3. Recall that the MinHash sketch stores the k elements of a set that
have the smallest hash values (for a parameter k that determines the
accuracy of the sketch, and for a fixed hash function that is used for
all such sketches). Suppose that we wish to compute the MinHash sketch
for a set S of n elements, where n is so big that S does not fit into
main memory, and can only be accessed as a data stream. Design an
algorithm for computing the sketch using only an amount of storage
sufficient to hold O(k) set elements or their hash values, in a single
pass over the data, in total time O(n).

You may assume that each evaluation of the hash function takes time
O(1). You may also find it helpful to recall that the xth largest
element of a set of y values can be computed in time O(y) (this is
called "linear time selection"). You should not assume that k is a
constant that can be omitted from O-notation.

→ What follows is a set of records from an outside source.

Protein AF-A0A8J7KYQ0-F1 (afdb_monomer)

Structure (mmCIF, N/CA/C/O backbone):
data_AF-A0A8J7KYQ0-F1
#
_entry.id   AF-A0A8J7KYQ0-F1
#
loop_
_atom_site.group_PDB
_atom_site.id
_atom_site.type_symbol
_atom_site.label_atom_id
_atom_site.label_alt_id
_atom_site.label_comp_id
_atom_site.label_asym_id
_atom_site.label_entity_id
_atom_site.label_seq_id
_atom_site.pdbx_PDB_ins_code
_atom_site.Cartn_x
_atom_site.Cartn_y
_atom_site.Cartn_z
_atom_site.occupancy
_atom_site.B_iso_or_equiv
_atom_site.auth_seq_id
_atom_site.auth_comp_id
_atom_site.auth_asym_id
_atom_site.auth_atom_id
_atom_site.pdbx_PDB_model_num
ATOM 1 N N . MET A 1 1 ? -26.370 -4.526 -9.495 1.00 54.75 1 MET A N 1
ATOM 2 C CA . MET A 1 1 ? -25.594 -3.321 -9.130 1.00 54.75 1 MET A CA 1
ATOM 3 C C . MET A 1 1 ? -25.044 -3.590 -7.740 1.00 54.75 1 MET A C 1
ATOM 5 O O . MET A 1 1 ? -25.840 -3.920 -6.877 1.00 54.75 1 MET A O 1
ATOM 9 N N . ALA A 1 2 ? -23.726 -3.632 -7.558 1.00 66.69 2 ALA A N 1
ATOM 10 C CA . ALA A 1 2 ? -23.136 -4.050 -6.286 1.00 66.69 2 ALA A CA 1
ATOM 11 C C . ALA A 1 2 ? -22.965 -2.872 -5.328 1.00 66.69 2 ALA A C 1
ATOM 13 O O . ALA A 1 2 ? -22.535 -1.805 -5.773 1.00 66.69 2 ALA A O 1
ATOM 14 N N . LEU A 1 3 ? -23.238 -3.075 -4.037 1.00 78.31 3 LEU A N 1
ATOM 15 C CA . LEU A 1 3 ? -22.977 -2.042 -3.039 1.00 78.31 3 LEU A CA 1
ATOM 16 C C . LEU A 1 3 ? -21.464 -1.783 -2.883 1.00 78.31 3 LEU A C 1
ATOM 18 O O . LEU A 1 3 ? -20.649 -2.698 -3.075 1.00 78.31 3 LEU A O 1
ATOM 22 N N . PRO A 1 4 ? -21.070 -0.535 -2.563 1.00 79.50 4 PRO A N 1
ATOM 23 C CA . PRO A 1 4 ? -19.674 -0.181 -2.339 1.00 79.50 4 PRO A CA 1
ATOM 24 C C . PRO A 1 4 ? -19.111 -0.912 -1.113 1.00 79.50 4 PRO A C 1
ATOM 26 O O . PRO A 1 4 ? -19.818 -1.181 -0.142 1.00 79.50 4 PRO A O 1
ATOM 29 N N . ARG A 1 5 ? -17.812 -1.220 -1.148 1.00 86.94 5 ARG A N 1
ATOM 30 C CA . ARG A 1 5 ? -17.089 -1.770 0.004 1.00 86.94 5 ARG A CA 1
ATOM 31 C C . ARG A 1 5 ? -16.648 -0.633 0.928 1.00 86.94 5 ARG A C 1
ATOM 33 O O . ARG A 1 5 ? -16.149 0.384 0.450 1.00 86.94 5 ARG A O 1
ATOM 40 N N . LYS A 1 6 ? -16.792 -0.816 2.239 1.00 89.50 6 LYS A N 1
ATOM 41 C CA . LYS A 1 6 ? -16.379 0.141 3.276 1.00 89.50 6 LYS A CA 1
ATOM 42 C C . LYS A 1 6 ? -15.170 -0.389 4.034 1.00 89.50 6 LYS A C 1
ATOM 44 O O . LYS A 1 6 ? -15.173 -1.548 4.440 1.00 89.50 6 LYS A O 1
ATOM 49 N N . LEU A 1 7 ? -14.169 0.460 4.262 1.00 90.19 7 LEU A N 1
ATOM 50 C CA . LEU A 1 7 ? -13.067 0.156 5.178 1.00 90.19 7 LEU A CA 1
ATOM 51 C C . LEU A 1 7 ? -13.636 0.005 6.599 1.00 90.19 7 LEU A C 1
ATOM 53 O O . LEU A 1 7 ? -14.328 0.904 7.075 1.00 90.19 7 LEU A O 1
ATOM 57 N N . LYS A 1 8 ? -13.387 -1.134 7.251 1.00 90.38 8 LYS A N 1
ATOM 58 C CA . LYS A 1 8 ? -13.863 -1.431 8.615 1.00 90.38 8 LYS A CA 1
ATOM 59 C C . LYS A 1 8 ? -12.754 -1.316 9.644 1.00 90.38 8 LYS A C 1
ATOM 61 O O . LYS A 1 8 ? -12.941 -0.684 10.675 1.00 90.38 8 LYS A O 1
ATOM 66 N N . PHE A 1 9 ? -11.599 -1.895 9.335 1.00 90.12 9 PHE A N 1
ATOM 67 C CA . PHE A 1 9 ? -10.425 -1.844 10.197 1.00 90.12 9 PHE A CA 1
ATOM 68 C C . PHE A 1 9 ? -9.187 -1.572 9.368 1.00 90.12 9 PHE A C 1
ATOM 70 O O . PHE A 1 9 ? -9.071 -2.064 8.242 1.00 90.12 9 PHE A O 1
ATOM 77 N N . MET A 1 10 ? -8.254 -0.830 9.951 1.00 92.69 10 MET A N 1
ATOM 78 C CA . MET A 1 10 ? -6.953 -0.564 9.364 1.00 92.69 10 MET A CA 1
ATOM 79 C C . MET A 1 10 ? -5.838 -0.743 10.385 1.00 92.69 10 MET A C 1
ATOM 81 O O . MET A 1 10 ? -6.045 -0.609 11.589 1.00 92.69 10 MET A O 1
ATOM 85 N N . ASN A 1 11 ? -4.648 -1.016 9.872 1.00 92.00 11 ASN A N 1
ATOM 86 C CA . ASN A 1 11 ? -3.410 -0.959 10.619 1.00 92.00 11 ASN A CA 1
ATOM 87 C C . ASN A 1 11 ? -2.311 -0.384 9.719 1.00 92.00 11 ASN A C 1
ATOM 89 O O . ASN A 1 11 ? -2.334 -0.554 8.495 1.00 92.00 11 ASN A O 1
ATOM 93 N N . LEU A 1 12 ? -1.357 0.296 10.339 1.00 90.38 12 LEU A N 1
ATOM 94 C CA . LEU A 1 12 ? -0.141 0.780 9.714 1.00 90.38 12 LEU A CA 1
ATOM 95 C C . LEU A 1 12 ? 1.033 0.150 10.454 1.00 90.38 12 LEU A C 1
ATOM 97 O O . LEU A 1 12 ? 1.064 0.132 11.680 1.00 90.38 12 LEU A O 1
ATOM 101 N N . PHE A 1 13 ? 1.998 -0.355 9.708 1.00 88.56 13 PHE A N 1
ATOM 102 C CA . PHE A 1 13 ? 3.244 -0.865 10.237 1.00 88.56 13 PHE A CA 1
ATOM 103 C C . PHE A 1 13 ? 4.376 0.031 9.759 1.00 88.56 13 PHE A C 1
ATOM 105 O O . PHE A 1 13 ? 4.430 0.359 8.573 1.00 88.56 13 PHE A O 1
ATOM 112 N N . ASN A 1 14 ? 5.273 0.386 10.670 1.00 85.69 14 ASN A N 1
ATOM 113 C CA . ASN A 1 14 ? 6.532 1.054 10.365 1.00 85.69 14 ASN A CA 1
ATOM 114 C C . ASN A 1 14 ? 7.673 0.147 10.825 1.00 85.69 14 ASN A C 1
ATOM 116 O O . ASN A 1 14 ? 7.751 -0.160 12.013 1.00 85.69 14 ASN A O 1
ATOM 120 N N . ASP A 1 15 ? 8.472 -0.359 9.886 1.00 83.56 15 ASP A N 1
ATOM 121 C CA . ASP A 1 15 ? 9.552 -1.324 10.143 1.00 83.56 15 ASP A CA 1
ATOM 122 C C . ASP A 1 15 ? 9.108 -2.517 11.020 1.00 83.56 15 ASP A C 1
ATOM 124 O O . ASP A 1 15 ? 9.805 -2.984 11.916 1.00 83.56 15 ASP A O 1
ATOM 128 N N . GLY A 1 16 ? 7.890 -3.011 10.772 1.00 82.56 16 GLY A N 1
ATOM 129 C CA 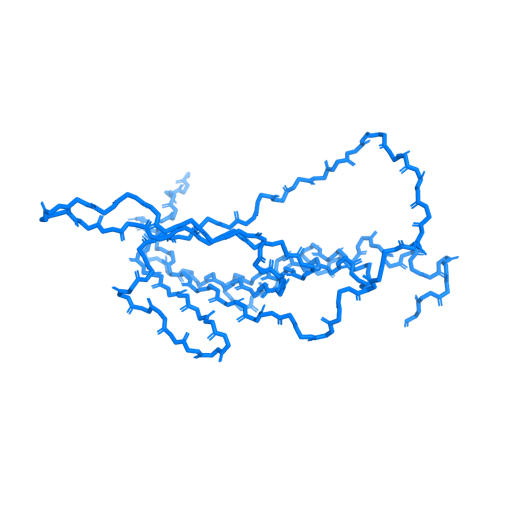. GLY A 1 16 ? 7.294 -4.141 11.493 1.00 82.56 16 GLY A CA 1
ATOM 130 C C . GLY A 1 16 ? 6.568 -3.776 12.793 1.00 82.56 16 GLY A C 1
ATOM 131 O O . GLY A 1 16 ? 5.771 -4.580 13.278 1.00 82.56 16 GLY A O 1
ATOM 132 N N . MET A 1 17 ? 6.742 -2.561 13.318 1.00 86.12 17 MET A N 1
ATOM 133 C CA . MET A 1 17 ? 6.001 -2.083 14.488 1.00 86.12 17 MET A CA 1
ATOM 134 C C . MET A 1 17 ? 4.581 -1.684 14.097 1.00 86.12 17 MET A C 1
ATOM 136 O O . MET A 1 17 ? 4.395 -0.881 13.190 1.00 86.12 17 MET A O 1
ATOM 140 N N . SER A 1 18 ? 3.581 -2.239 14.782 1.00 88.44 18 SER A N 1
ATOM 141 C CA . SER A 1 18 ? 2.156 -1.962 14.554 1.00 88.44 18 SER A CA 1
ATOM 142 C C . SER A 1 18 ? 1.724 -0.650 15.213 1.00 88.44 18 SER A C 1
ATOM 144 O O . SER A 1 18 ? 1.958 -0.451 16.401 1.00 88.44 18 SER A O 1
ATOM 146 N N . TYR A 1 19 ? 1.008 0.189 14.466 1.00 87.50 19 TYR A N 1
ATOM 147 C CA . TYR A 1 19 ? 0.425 1.463 14.911 1.00 87.50 19 TYR A CA 1
ATOM 148 C C . TYR A 1 19 ? -1.100 1.371 15.067 1.00 87.50 19 TYR A C 1
ATOM 150 O O . TYR A 1 19 ? -1.810 2.377 15.005 1.00 87.50 19 TYR A O 1
ATOM 158 N N . MET A 1 20 ? -1.633 0.163 15.252 1.00 87.31 20 MET A N 1
ATOM 159 C CA . MET A 1 20 ? -3.053 -0.064 15.513 1.00 87.31 20 MET A CA 1
ATOM 160 C C . MET A 1 20 ? -3.516 0.756 16.724 1.00 87.31 20 MET A C 1
ATOM 162 O O . MET A 1 20 ? -2.918 0.675 17.793 1.00 87.31 20 MET A O 1
ATOM 166 N N . GLY A 1 21 ? -4.574 1.550 16.548 1.00 83.00 21 GLY A N 1
ATOM 167 C CA . GLY A 1 21 ? -5.095 2.446 17.588 1.00 83.00 21 GLY A CA 1
ATOM 168 C C . GLY A 1 21 ? -4.341 3.774 17.743 1.00 83.00 21 GLY A C 1
ATOM 169 O O . GLY A 1 21 ? -4.811 4.631 18.479 1.00 83.00 21 GLY A O 1
ATOM 170 N N . ILE A 1 22 ? -3.221 3.966 17.036 1.00 84.38 22 ILE A N 1
ATOM 171 C CA . ILE A 1 22 ? -2.463 5.229 16.991 1.00 84.38 22 ILE A CA 1
ATOM 172 C C . ILE A 1 22 ? -2.682 5.919 15.641 1.00 84.38 22 ILE A C 1
ATOM 174 O O . ILE A 1 22 ? -3.004 7.100 15.579 1.00 84.38 22 ILE A O 1
ATOM 178 N N . ALA A 1 23 ? -2.531 5.175 14.541 1.00 81.44 23 ALA A N 1
ATOM 179 C CA . ALA A 1 23 ? -2.794 5.689 13.204 1.00 81.44 23 ALA A CA 1
ATOM 180 C C . ALA A 1 23 ? -4.308 5.734 12.950 1.00 81.44 23 ALA A C 1
ATOM 182 O O . ALA A 1 23 ? -4.938 4.702 12.715 1.00 81.44 23 ALA A O 1
ATOM 183 N N . THR A 1 24 ? -4.885 6.933 12.987 1.00 84.06 24 THR A N 1
ATOM 184 C CA . THR A 1 24 ? -6.325 7.165 12.787 1.00 84.06 24 THR A CA 1
ATOM 185 C C . THR A 1 24 ? -6.709 7.307 11.314 1.00 84.06 24 THR A C 1
ATOM 187 O O . THR A 1 24 ? -7.830 6.972 10.934 1.00 84.06 24 THR A O 1
ATOM 190 N N . ALA A 1 25 ? -5.780 7.758 10.465 1.00 84.25 25 ALA A N 1
ATOM 191 C CA . ALA A 1 25 ? -5.991 7.928 9.033 1.00 84.25 25 ALA A CA 1
ATOM 192 C C . ALA A 1 25 ? -4.720 7.613 8.231 1.00 84.25 25 ALA A C 1
ATOM 194 O O . ALA A 1 25 ? -3.605 7.905 8.656 1.00 84.25 25 ALA A O 1
ATOM 195 N N . VAL A 1 26 ? -4.890 7.039 7.037 1.00 84.06 26 VAL A N 1
ATOM 196 C CA . VAL A 1 26 ? -3.809 6.815 6.066 1.00 84.06 26 VAL A CA 1
ATOM 197 C C . VAL A 1 26 ? -4.278 7.290 4.699 1.00 84.06 26 VAL A C 1
ATOM 199 O O . VAL A 1 26 ? -5.305 6.843 4.192 1.00 84.06 26 VAL A O 1
ATOM 202 N N . THR A 1 27 ? -3.499 8.179 4.082 1.00 85.50 27 THR A N 1
ATOM 203 C CA . THR A 1 27 ? -3.706 8.592 2.690 1.00 85.50 27 THR A CA 1
ATOM 204 C C . THR A 1 27 ? -2.714 7.852 1.809 1.00 85.50 27 THR A C 1
ATOM 206 O O . THR A 1 27 ? -1.512 8.105 1.862 1.00 85.50 27 THR A O 1
ATOM 209 N N . LEU A 1 28 ? -3.215 6.919 1.001 1.00 84.06 28 LEU A N 1
ATOM 210 C CA . LEU A 1 28 ? -2.386 6.212 0.029 1.00 84.06 28 LEU A CA 1
ATOM 211 C C . LEU A 1 28 ? -1.940 7.170 -1.090 1.00 84.06 28 LEU A C 1
ATOM 213 O O . LEU A 1 28 ? -2.700 8.069 -1.466 1.00 84.06 28 LEU A O 1
ATOM 217 N N . PRO A 1 29 ? -0.730 6.991 -1.649 1.00 78.19 29 PRO A N 1
ATOM 218 C CA . PRO A 1 29 ? -0.236 7.854 -2.709 1.00 78.19 29 PRO A CA 1
ATOM 219 C C . PRO A 1 29 ? -1.156 7.792 -3.929 1.00 78.19 29 PRO A C 1
ATOM 221 O O . PRO A 1 29 ? -1.553 6.720 -4.392 1.00 78.19 29 PRO A O 1
ATOM 224 N N . LYS A 1 30 ? -1.480 8.964 -4.479 1.00 78.81 30 LYS A N 1
ATOM 225 C CA . LYS A 1 30 ? -2.261 9.053 -5.709 1.00 78.81 30 LYS A CA 1
ATOM 226 C C . LYS A 1 30 ? -1.416 8.557 -6.880 1.00 78.81 30 LYS A C 1
ATOM 228 O O . LYS A 1 30 ? -0.423 9.181 -7.247 1.00 78.81 30 LYS A O 1
ATOM 233 N N . LEU A 1 31 ? -1.842 7.462 -7.499 1.00 75.44 31 LEU A N 1
ATOM 234 C CA . LEU A 1 31 ? -1.203 6.943 -8.702 1.00 75.44 31 LEU A CA 1
ATOM 235 C C . LEU A 1 31 ? -1.687 7.740 -9.919 1.00 75.44 31 LEU A C 1
ATOM 237 O O . LEU A 1 31 ? -2.827 7.603 -10.360 1.00 75.44 31 LEU A O 1
ATOM 241 N N . THR A 1 32 ? -0.824 8.598 -10.461 1.00 68.94 32 THR A N 1
ATOM 242 C CA . THR A 1 32 ? -1.093 9.353 -11.695 1.00 68.94 32 THR A CA 1
ATOM 243 C C . THR A 1 32 ? 0.006 9.118 -12.714 1.00 68.94 32 THR A C 1
ATOM 245 O O . THR A 1 32 ? 1.170 9.410 -12.448 1.00 68.94 32 THR A O 1
ATOM 248 N N . ARG A 1 33 ? -0.369 8.671 -13.915 1.00 56.81 33 ARG A N 1
ATOM 249 C CA . ARG A 1 33 ? 0.528 8.662 -15.074 1.00 56.81 33 ARG A CA 1
ATOM 250 C C . ARG A 1 33 ? 0.626 10.072 -15.649 1.00 56.81 33 ARG A C 1
ATOM 252 O O . ARG A 1 33 ? -0.359 10.611 -16.149 1.00 56.81 33 ARG A O 1
ATOM 259 N N . LYS A 1 34 ? 1.813 10.673 -15.595 1.00 52.38 34 LYS A N 1
ATOM 260 C CA . LYS A 1 34 ? 2.080 11.952 -16.261 1.00 52.38 34 LYS A CA 1
ATOM 261 C C . LYS A 1 34 ? 2.439 11.676 -17.726 1.00 52.38 34 LYS A C 1
ATOM 263 O O . LYS A 1 34 ? 3.569 11.318 -18.024 1.00 52.38 34 LYS A O 1
ATOM 268 N N . LEU A 1 35 ? 1.463 11.810 -18.628 1.00 42.84 35 LEU A N 1
ATOM 269 C CA . LEU A 1 35 ? 1.586 11.485 -20.063 1.00 42.84 35 LEU A CA 1
ATOM 270 C C . LEU A 1 35 ? 2.150 12.638 -20.928 1.00 42.84 35 LEU A C 1
ATOM 272 O O . LEU A 1 35 ? 2.144 12.539 -22.150 1.00 42.84 35 LEU A O 1
ATOM 276 N N . GLY A 1 36 ? 2.629 13.735 -20.326 1.00 28.81 36 GLY A N 1
ATOM 277 C CA . GLY A 1 36 ? 3.064 14.934 -21.054 1.00 28.81 36 GLY A CA 1
ATOM 278 C C . GLY A 1 36 ? 4.263 15.651 -20.426 1.00 28.81 36 GLY A C 1
ATOM 279 O O . GLY A 1 36 ? 4.292 15.899 -19.218 1.00 28.81 36 GLY A O 1
ATOM 280 N N . SER A 1 37 ? 5.215 15.995 -21.301 1.00 33.03 37 SER A N 1
ATOM 281 C CA . SER A 1 37 ? 6.489 16.703 -21.092 1.00 33.03 37 SER A CA 1
ATOM 282 C C . SER A 1 37 ? 7.478 16.017 -20.148 1.00 33.03 37 SER A C 1
ATOM 284 O O . SER A 1 37 ? 7.783 16.503 -19.058 1.00 33.03 37 SER A O 1
ATOM 286 N N . TYR A 1 38 ? 8.048 14.913 -20.635 1.00 41.16 38 TYR A N 1
ATOM 287 C CA . TYR A 1 38 ? 9.401 14.508 -20.265 1.00 41.16 38 TYR A CA 1
ATOM 288 C C . TYR A 1 38 ? 10.363 15.649 -20.636 1.00 41.16 38 TYR A C 1
ATOM 290 O O . TYR A 1 38 ? 10.646 15.885 -21.809 1.00 41.16 38 TYR A O 1
ATOM 298 N N . ARG A 1 39 ? 10.836 16.397 -19.636 1.00 35.78 39 ARG A N 1
ATOM 299 C CA . ARG A 1 39 ? 12.098 17.131 -19.740 1.00 35.78 39 ARG A CA 1
ATOM 300 C C . ARG A 1 39 ? 13.166 16.205 -19.186 1.00 35.78 39 ARG A C 1
ATOM 302 O O . ARG A 1 39 ? 13.192 15.957 -17.983 1.00 35.78 39 ARG A O 1
ATOM 309 N N . GLY A 1 40 ? 13.996 15.679 -20.081 1.00 52.78 40 GLY A N 1
ATOM 310 C CA . GLY A 1 40 ? 15.217 14.986 -19.704 1.00 52.78 40 GLY A CA 1
ATOM 311 C C . GLY A 1 40 ? 16.094 15.909 -18.860 1.00 52.78 40 GLY A C 1
ATOM 312 O O . GLY A 1 40 ? 16.306 17.071 -19.202 1.00 52.78 40 GLY A O 1
ATOM 313 N N . GLY A 1 41 ? 16.573 15.386 -17.743 1.00 32.88 41 GLY A N 1
ATOM 314 C CA . GLY A 1 41 ? 17.595 15.993 -16.905 1.00 32.88 41 GLY A CA 1
ATOM 315 C C . GLY A 1 41 ? 18.366 14.851 -16.268 1.00 32.88 41 GLY A C 1
ATOM 316 O O . GLY A 1 41 ? 17.743 13.955 -15.709 1.00 32.88 41 GLY A O 1
ATOM 317 N N . GLY A 1 42 ? 19.686 14.844 -16.464 1.00 37.38 42 GLY A N 1
ATOM 318 C CA . GLY A 1 42 ? 20.588 13.717 -16.235 1.00 37.38 42 GLY A CA 1
ATOM 319 C C . GLY A 1 42 ? 20.306 12.881 -14.987 1.00 37.38 42 GLY A C 1
ATOM 320 O O . GLY A 1 42 ? 20.012 13.412 -13.918 1.00 37.38 42 GLY A O 1
ATOM 321 N N . MET A 1 43 ? 20.477 11.563 -15.132 1.00 44.06 43 MET A N 1
ATOM 322 C CA . MET A 1 43 ? 20.689 10.616 -14.033 1.00 44.06 43 MET A CA 1
ATOM 323 C C . MET A 1 43 ? 21.966 11.000 -13.267 1.00 44.06 43 MET A C 1
ATOM 325 O O . MET A 1 43 ? 23.019 10.404 -13.419 1.00 44.06 43 MET A O 1
ATOM 329 N N . ASN A 1 44 ? 21.852 12.057 -12.476 1.00 40.62 44 ASN A N 1
ATOM 330 C CA . ASN A 1 44 ? 22.730 12.462 -11.391 1.00 40.62 44 ASN A CA 1
ATOM 331 C C . ASN A 1 44 ? 21.816 12.951 -10.262 1.00 40.62 44 ASN A C 1
ATOM 333 O O . ASN A 1 44 ? 21.817 14.106 -9.853 1.00 40.62 44 ASN A O 1
ATOM 337 N N . GLY A 1 45 ? 20.968 12.044 -9.790 1.00 37.88 45 GLY A N 1
ATOM 338 C CA . GLY A 1 45 ? 20.383 12.107 -8.464 1.00 37.88 45 GLY A CA 1
ATOM 339 C C . GLY A 1 45 ? 20.745 10.785 -7.824 1.00 37.88 45 GLY A C 1
ATOM 340 O O . GLY A 1 45 ? 20.329 9.750 -8.336 1.00 37.88 45 GLY A O 1
ATOM 341 N N . ALA A 1 46 ? 21.591 10.815 -6.797 1.00 35.12 46 ALA A N 1
ATOM 342 C CA . ALA A 1 46 ? 21.977 9.638 -6.035 1.00 35.12 46 ALA A CA 1
ATOM 343 C C . ALA A 1 46 ? 20.764 8.7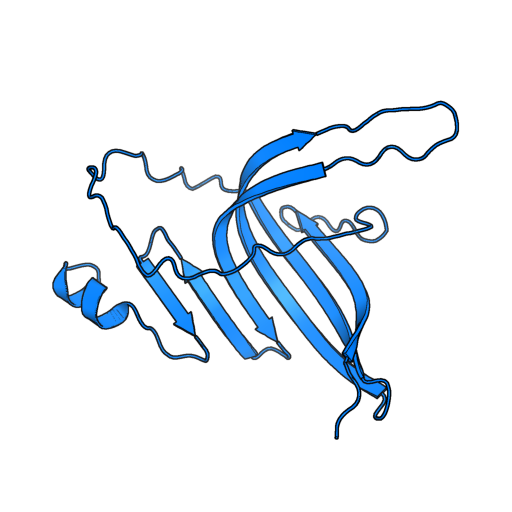18 -5.847 1.00 35.12 46 ALA A C 1
ATOM 345 O O . ALA A 1 46 ? 19.725 9.178 -5.362 1.00 35.12 46 ALA A O 1
ATOM 346 N N . ALA A 1 47 ? 20.893 7.447 -6.249 1.00 41.31 47 ALA A N 1
ATOM 347 C CA . ALA A 1 47 ? 19.944 6.417 -5.854 1.00 41.31 47 ALA A CA 1
ATOM 348 C C . ALA A 1 47 ? 19.696 6.611 -4.352 1.00 41.31 47 ALA A C 1
ATOM 350 O O . ALA A 1 47 ? 20.676 6.635 -3.597 1.00 41.31 47 ALA A O 1
ATOM 351 N N . PRO A 1 48 ? 18.454 6.870 -3.904 1.00 45.19 48 PRO A N 1
ATOM 352 C CA . PRO A 1 48 ? 18.194 7.042 -2.488 1.00 45.19 48 PRO A CA 1
ATOM 353 C C . PRO A 1 48 ? 18.695 5.774 -1.798 1.00 45.19 48 PRO A C 1
ATOM 355 O O . PRO A 1 48 ? 18.163 4.695 -2.041 1.00 45.19 48 PRO A O 1
ATOM 358 N N . GLY A 1 49 ? 19.791 5.911 -1.044 1.00 43.62 49 GLY A N 1
ATOM 359 C CA . GLY A 1 49 ? 20.458 4.826 -0.334 1.00 43.62 49 GLY A CA 1
ATOM 360 C C . GLY A 1 49 ? 19.455 3.903 0.345 1.00 43.62 49 GLY A C 1
ATOM 361 O O . GLY A 1 49 ? 18.433 4.372 0.852 1.00 43.62 49 GLY A O 1
ATOM 362 N N . ALA A 1 50 ? 19.784 2.613 0.306 1.00 48.41 50 ALA A N 1
ATOM 363 C CA . ALA A 1 50 ? 18.974 1.455 0.672 1.00 48.41 50 ALA A CA 1
ATOM 364 C C . ALA A 1 50 ? 18.355 1.472 2.089 1.00 48.41 50 ALA A C 1
ATOM 366 O O . ALA A 1 50 ? 17.555 0.594 2.395 1.00 48.41 50 ALA A O 1
ATOM 367 N N . ASP A 1 51 ? 18.643 2.490 2.904 1.00 52.62 51 ASP A N 1
ATOM 368 C CA . ASP A 1 51 ? 17.994 2.793 4.185 1.00 52.62 51 ASP A CA 1
ATOM 369 C C . ASP A 1 51 ? 16.677 3.555 3.976 1.00 52.62 51 ASP A C 1
ATOM 371 O O . ASP A 1 51 ? 16.532 4.730 4.325 1.00 52.62 51 ASP A O 1
ATOM 375 N N . ALA A 1 52 ? 15.715 2.915 3.318 1.00 61.44 52 ALA A N 1
ATOM 376 C CA . ALA A 1 52 ? 14.397 3.492 3.106 1.00 61.44 52 ALA A CA 1
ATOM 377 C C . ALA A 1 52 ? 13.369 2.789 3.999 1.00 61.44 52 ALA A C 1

   The intended answer is to keep a buffer of at most 2k elements
   that is guaranteed to contain the k smallest elements seen so far.
   For each element in the data stream, we add it to the buffer, and
   then when the buffer size reaches exactly 2k we cut it back down
   to k by doing a single linear time selection computation. There
   are O(n/k) selection steps, each taking time O(k), so the total
   time is O(n). When we reach the end of the stream, we need one
   more selection step to find the k smallest keys overall.

   A Java implementation of a randomized variation of this answer
   can be found at http://www.ics.uci.edu/~eppstein/161/KBest.java
   
   Probably there are other ways of achieving the same bounds.
   Answers that use a priority queue are generally not good enough
   (they take time O(n log k) rather than O(n)). Applying the
   linear time selection algorithm to the whole data set is
   also not good enough: it takes O(n) time but also uses O(n) space.